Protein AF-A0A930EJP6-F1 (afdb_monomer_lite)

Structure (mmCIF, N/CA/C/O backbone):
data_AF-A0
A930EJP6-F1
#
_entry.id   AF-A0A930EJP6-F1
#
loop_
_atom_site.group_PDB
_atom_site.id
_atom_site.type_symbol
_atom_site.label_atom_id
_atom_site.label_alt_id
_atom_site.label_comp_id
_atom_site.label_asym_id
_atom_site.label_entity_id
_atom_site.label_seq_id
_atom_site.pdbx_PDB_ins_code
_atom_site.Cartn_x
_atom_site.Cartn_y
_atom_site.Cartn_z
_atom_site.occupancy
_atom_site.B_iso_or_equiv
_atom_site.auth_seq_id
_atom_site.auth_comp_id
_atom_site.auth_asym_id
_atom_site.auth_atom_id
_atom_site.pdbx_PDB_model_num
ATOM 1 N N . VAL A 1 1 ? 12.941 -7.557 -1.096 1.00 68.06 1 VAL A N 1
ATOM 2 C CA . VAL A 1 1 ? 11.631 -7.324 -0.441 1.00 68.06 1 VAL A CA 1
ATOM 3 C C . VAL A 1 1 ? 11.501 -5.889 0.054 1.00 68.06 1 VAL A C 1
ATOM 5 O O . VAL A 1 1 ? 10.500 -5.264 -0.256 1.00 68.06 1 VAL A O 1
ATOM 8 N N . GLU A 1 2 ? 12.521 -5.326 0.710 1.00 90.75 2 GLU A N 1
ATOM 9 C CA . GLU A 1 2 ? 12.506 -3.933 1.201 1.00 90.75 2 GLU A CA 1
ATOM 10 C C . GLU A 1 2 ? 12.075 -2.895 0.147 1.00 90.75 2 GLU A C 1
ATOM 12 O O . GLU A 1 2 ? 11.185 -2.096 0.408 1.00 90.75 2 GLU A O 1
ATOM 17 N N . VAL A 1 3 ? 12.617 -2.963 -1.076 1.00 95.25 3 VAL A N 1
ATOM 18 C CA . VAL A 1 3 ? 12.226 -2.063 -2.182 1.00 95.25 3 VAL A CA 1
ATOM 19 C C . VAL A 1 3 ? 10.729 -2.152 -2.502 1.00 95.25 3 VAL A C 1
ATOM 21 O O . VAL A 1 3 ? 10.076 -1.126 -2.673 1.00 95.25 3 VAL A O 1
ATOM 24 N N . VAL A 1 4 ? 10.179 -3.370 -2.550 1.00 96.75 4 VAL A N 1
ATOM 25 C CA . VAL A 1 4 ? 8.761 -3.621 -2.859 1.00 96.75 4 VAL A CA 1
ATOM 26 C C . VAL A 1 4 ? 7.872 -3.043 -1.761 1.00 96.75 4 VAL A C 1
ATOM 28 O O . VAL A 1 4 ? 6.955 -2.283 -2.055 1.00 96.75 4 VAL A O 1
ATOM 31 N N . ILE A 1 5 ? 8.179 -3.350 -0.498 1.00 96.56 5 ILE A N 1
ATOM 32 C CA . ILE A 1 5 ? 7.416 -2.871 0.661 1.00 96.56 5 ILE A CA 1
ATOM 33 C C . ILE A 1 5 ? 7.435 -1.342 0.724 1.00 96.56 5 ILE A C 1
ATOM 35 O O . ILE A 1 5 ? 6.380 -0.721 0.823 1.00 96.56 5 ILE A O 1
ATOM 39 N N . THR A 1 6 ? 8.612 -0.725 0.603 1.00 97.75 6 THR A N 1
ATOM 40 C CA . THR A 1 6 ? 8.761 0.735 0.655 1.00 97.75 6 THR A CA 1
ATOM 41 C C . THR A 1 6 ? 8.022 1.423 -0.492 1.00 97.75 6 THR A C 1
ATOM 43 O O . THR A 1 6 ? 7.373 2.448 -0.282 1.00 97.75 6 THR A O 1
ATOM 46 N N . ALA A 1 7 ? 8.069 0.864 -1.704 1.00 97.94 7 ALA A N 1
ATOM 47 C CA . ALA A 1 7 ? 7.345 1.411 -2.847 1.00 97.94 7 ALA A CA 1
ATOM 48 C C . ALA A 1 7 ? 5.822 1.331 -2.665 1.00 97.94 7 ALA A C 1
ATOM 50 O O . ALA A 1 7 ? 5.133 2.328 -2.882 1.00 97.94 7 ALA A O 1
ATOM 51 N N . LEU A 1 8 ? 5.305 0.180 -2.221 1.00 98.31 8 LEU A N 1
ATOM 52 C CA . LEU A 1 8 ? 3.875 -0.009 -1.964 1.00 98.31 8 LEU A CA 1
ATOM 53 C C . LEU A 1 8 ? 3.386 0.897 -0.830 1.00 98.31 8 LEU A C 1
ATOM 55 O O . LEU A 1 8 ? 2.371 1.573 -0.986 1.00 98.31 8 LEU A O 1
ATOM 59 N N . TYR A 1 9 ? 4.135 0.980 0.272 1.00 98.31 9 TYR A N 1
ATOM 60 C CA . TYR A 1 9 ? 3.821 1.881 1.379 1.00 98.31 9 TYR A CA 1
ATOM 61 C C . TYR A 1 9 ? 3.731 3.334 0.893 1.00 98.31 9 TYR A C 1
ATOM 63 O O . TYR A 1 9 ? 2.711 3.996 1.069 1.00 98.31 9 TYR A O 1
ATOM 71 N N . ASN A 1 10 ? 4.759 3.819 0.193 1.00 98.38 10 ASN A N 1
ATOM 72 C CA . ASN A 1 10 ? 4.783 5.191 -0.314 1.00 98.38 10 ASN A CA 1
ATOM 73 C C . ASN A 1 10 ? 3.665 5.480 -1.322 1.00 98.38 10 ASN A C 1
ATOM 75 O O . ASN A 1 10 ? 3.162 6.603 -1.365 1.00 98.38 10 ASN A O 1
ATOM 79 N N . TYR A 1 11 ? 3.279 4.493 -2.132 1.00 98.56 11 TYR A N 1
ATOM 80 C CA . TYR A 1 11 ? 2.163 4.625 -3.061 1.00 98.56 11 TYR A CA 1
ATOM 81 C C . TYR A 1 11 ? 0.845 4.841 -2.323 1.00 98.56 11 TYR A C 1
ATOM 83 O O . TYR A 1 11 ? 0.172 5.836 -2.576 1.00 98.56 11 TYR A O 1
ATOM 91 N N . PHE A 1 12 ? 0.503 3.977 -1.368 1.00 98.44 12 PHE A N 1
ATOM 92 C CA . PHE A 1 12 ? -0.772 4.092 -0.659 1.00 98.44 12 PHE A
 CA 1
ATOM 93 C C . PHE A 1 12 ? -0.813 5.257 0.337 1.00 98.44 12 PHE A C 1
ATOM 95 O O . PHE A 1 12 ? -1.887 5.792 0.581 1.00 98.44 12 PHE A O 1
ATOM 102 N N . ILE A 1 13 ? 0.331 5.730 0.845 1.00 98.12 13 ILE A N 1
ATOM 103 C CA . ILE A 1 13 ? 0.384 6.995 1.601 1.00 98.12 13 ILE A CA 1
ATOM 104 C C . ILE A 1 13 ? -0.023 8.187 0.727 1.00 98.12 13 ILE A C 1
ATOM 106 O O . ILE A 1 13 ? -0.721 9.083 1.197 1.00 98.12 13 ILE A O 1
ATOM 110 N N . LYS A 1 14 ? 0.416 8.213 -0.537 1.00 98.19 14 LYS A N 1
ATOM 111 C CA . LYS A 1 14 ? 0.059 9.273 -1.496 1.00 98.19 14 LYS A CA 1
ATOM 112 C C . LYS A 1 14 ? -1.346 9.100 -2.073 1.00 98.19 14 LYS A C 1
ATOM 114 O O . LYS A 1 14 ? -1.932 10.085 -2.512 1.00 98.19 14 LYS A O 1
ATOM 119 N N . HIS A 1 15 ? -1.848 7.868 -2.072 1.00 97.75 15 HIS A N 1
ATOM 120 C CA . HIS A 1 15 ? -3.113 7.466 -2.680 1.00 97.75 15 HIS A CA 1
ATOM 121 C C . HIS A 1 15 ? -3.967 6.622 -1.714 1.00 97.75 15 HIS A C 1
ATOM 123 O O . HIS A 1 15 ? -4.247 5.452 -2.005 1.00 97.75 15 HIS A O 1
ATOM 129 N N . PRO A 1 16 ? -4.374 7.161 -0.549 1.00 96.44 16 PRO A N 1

++++

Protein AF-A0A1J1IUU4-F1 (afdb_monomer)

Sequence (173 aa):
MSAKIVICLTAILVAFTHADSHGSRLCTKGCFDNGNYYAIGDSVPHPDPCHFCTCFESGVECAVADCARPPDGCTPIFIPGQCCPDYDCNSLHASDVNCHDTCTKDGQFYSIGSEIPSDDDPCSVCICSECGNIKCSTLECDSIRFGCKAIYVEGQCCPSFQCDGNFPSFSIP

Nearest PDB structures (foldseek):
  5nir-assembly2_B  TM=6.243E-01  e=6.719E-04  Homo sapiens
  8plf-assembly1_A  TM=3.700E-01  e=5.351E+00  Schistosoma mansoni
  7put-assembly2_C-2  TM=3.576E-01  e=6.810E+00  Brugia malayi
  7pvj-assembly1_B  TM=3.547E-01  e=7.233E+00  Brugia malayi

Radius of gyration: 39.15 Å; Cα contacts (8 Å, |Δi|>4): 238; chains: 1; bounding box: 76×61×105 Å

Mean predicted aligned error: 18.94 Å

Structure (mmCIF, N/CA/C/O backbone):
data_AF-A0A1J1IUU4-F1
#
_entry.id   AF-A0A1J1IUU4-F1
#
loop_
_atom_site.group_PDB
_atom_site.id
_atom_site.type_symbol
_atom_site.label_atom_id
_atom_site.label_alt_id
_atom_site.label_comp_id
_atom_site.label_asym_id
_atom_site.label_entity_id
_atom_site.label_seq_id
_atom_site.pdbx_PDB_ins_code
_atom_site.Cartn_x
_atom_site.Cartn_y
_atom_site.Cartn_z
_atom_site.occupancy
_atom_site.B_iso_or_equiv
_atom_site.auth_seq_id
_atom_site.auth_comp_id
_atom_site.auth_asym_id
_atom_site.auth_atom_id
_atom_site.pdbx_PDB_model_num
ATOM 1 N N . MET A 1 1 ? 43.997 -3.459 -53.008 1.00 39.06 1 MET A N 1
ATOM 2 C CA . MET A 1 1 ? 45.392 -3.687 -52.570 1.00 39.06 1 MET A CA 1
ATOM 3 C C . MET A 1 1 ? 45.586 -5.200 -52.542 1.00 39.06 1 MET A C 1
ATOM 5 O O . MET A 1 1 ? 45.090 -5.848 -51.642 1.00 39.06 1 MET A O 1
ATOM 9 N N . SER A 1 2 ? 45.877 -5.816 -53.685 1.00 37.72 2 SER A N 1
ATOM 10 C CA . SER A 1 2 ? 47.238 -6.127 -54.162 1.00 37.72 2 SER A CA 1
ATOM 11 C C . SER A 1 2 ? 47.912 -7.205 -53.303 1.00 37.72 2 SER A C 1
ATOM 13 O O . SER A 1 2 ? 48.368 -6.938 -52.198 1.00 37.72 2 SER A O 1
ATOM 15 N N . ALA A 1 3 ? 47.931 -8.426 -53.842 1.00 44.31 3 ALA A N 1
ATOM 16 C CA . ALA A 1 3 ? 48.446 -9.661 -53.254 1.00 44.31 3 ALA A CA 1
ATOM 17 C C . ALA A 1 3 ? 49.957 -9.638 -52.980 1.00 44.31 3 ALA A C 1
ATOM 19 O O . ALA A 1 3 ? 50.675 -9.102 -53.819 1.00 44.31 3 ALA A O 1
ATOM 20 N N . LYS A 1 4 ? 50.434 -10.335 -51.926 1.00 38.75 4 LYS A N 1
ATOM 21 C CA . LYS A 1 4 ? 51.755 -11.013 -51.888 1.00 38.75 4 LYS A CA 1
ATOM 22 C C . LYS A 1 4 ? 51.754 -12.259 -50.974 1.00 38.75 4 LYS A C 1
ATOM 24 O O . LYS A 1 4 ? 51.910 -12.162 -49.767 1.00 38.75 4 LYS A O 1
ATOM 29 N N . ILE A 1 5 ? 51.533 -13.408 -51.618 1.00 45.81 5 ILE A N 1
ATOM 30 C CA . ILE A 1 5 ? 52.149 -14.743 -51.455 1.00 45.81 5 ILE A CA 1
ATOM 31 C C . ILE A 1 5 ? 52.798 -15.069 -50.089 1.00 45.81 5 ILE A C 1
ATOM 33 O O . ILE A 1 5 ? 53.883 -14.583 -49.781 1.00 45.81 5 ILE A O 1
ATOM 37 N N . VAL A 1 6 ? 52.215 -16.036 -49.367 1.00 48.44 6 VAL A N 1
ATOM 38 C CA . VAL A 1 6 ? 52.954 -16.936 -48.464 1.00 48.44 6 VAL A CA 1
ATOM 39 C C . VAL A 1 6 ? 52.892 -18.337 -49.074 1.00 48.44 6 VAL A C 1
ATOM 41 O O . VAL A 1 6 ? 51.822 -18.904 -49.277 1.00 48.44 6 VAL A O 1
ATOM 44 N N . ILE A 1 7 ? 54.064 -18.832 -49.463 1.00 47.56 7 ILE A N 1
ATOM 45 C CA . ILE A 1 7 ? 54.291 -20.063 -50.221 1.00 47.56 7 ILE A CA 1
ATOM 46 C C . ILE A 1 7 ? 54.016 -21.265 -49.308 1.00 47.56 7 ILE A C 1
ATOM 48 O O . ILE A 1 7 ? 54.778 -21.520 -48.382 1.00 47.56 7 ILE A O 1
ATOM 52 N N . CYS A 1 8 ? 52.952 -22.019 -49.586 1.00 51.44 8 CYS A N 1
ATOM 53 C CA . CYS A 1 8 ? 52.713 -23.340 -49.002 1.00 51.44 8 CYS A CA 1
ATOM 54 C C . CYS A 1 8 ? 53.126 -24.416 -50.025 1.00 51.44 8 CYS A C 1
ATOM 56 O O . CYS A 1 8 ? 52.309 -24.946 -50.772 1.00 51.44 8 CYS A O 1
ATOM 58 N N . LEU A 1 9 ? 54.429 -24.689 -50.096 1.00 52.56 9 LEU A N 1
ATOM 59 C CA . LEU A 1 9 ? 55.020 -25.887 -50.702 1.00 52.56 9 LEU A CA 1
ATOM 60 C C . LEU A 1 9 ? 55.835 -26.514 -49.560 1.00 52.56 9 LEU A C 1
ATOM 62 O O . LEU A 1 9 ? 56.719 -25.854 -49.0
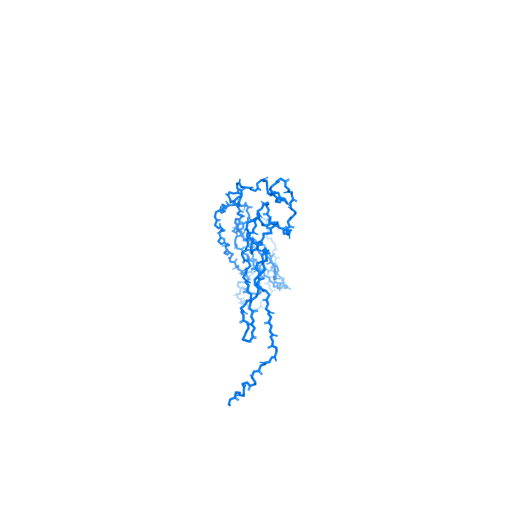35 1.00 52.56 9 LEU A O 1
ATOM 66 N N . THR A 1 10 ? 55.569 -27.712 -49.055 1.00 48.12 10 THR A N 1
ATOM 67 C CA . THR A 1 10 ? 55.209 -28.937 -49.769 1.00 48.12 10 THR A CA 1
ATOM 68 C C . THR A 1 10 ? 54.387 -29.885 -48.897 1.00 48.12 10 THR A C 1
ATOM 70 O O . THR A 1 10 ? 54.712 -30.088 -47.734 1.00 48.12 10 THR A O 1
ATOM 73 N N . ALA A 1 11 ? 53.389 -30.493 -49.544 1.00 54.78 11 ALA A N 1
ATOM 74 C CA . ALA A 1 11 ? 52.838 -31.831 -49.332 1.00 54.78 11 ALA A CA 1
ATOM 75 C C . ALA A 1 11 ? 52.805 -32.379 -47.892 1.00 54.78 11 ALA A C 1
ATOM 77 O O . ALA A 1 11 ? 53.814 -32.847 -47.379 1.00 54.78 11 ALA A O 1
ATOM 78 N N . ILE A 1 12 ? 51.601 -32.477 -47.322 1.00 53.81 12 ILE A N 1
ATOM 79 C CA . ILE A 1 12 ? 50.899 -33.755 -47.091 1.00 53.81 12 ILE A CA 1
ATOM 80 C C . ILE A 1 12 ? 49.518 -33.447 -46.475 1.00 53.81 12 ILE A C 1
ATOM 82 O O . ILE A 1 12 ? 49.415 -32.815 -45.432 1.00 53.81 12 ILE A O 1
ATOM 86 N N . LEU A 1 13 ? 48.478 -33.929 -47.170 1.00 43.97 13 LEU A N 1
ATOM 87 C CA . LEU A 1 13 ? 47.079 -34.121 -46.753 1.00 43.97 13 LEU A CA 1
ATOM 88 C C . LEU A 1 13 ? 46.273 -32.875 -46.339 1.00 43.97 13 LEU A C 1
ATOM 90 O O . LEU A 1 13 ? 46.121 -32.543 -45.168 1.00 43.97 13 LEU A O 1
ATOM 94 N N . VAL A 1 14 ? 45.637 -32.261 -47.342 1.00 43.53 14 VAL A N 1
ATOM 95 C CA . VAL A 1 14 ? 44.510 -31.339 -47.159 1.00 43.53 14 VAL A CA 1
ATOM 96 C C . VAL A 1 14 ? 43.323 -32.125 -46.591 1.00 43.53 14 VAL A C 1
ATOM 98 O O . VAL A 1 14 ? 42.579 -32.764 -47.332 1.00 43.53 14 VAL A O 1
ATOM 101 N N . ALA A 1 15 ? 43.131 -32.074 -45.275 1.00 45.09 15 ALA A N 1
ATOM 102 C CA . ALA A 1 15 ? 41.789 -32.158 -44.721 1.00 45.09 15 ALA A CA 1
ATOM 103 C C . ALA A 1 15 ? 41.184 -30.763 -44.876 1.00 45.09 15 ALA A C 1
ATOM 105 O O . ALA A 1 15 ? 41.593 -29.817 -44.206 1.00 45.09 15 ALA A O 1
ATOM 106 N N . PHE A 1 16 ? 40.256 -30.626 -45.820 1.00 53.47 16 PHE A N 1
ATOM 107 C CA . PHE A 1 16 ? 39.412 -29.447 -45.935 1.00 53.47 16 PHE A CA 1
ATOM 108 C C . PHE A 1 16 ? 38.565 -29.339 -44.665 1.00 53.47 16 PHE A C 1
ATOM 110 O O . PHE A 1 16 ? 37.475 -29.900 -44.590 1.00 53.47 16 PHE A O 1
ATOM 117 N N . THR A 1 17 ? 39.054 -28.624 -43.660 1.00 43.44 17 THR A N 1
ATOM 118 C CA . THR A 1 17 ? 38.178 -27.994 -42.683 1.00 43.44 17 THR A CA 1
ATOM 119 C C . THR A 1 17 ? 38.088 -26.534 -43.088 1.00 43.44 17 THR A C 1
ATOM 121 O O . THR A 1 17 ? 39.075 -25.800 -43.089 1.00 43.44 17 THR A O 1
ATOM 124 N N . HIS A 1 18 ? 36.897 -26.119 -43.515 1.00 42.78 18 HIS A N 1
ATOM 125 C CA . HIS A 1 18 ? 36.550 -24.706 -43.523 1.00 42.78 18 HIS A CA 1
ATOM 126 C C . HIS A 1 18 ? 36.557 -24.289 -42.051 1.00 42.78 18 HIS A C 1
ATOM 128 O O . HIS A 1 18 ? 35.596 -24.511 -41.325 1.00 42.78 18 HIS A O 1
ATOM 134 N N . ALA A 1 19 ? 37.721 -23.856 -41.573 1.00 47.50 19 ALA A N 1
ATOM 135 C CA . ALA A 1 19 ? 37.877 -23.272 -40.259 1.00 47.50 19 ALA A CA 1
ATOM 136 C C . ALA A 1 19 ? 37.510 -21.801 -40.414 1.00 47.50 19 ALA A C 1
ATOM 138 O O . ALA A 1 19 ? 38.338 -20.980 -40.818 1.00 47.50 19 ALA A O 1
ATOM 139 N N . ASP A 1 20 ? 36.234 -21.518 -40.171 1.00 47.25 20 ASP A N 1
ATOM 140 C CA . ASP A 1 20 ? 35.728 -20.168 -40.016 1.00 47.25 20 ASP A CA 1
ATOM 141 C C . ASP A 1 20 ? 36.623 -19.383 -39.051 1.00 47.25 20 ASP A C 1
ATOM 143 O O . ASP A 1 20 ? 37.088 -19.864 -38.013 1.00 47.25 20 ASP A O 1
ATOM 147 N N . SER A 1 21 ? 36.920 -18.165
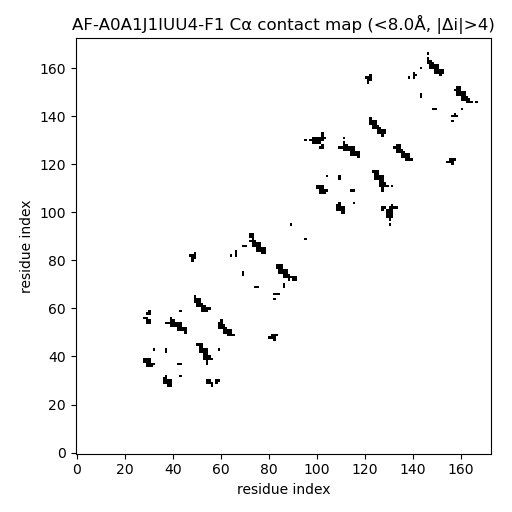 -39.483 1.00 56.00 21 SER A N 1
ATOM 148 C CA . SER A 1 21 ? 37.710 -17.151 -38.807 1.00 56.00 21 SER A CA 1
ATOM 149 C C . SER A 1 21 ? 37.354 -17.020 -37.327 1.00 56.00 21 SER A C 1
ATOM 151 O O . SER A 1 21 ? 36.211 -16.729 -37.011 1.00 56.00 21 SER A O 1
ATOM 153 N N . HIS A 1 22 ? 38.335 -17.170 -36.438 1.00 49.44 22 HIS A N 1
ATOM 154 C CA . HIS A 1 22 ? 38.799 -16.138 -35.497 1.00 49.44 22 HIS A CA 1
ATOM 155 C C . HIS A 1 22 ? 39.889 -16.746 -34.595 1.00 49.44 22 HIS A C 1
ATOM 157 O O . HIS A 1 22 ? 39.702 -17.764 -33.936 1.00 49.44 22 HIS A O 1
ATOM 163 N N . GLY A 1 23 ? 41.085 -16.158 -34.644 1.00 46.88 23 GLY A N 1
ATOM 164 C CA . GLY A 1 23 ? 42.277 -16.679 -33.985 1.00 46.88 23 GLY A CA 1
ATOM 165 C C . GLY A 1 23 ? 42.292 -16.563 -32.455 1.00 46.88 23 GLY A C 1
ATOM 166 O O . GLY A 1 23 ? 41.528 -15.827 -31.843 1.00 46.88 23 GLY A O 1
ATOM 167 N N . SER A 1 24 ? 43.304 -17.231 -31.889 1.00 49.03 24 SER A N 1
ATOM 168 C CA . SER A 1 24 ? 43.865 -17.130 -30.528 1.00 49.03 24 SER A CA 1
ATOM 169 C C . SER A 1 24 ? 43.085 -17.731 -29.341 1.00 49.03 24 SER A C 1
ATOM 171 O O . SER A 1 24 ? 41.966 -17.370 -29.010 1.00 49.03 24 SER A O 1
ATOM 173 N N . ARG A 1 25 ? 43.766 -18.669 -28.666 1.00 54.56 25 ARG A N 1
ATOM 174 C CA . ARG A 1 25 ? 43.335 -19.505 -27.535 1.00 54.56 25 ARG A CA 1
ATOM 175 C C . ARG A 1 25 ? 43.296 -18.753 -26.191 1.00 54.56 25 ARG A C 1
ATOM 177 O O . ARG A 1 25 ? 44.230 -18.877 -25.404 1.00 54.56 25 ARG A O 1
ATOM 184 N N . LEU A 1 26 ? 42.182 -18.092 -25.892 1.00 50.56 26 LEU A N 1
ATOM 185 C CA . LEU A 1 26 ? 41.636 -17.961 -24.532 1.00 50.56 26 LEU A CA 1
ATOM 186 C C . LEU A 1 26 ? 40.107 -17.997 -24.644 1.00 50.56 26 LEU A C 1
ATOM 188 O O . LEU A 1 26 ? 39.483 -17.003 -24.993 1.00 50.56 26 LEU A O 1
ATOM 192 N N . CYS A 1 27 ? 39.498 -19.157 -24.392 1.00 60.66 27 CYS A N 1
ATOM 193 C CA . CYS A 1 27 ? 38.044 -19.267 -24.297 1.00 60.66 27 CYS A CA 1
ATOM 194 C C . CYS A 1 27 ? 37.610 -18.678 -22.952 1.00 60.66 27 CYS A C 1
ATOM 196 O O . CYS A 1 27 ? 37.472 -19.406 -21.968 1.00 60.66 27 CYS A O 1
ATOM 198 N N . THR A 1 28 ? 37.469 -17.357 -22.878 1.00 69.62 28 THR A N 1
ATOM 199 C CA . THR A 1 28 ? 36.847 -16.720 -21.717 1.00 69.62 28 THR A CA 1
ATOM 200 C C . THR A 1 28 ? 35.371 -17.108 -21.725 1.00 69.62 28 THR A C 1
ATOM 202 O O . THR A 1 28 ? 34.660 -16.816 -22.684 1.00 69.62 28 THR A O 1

++++

Problem description =
What is needed is an exact copy of the lines above, from the one containing "ATOM 173 N N" through the one containing "ATOM 196 O O", with nothing added.

The answer =
ATOM 173 N N . ARG A 1 25 ? 43.766 -18.669 -28.666 1.00 54.56 25 ARG A N 1
ATOM 174 C CA . ARG A 1 25 ? 43.335 -19.505 -27.535 1.00 54.56 25 ARG A CA 1
ATOM 175 C C . ARG A 1 25 ? 43.296 -18.753 -26.191 1.00 54.56 25 ARG A C 1
ATOM 177 O O . ARG A 1 25 ? 44.230 -18.877 -25.404 1.00 54.56 25 ARG A O 1
ATOM 184 N N . LEU A 1 26 ? 42.182 -18.092 -25.892 1.00 50.56 26 LEU A N 1
ATOM 185 C CA . LEU A 1 26 ? 41.636 -17.961 -24.532 1.00 50.56 26 LEU A CA 1
ATOM 186 C C . LEU A 1 26 ? 40.107 -17.997 -24.644 1.00 50.56 26 LEU A C 1
ATOM 188 O O . LEU A 1 26 ? 39.483 -17.003 -24.993 1.00 50.56 26 LEU A O 1
ATOM 192 N N . CYS A 1 27 ? 39.498 -19.157 -24.392 1.00 60.66 27 CYS A N 1
ATOM 193 C CA . CYS A 1 27 ? 38.044 -19.267 -24.297 1.00 60.66 27 CYS A CA 1
ATOM 194 C C . CYS A 1 27 ? 37.610 -18.678 -22.952 1.00 60.66 27 CYS A C 1
ATOM 196 O O . CYS A 1 27 ? 37.472 -19.406 -21.968 1.00 60.66 27 CYS A O 1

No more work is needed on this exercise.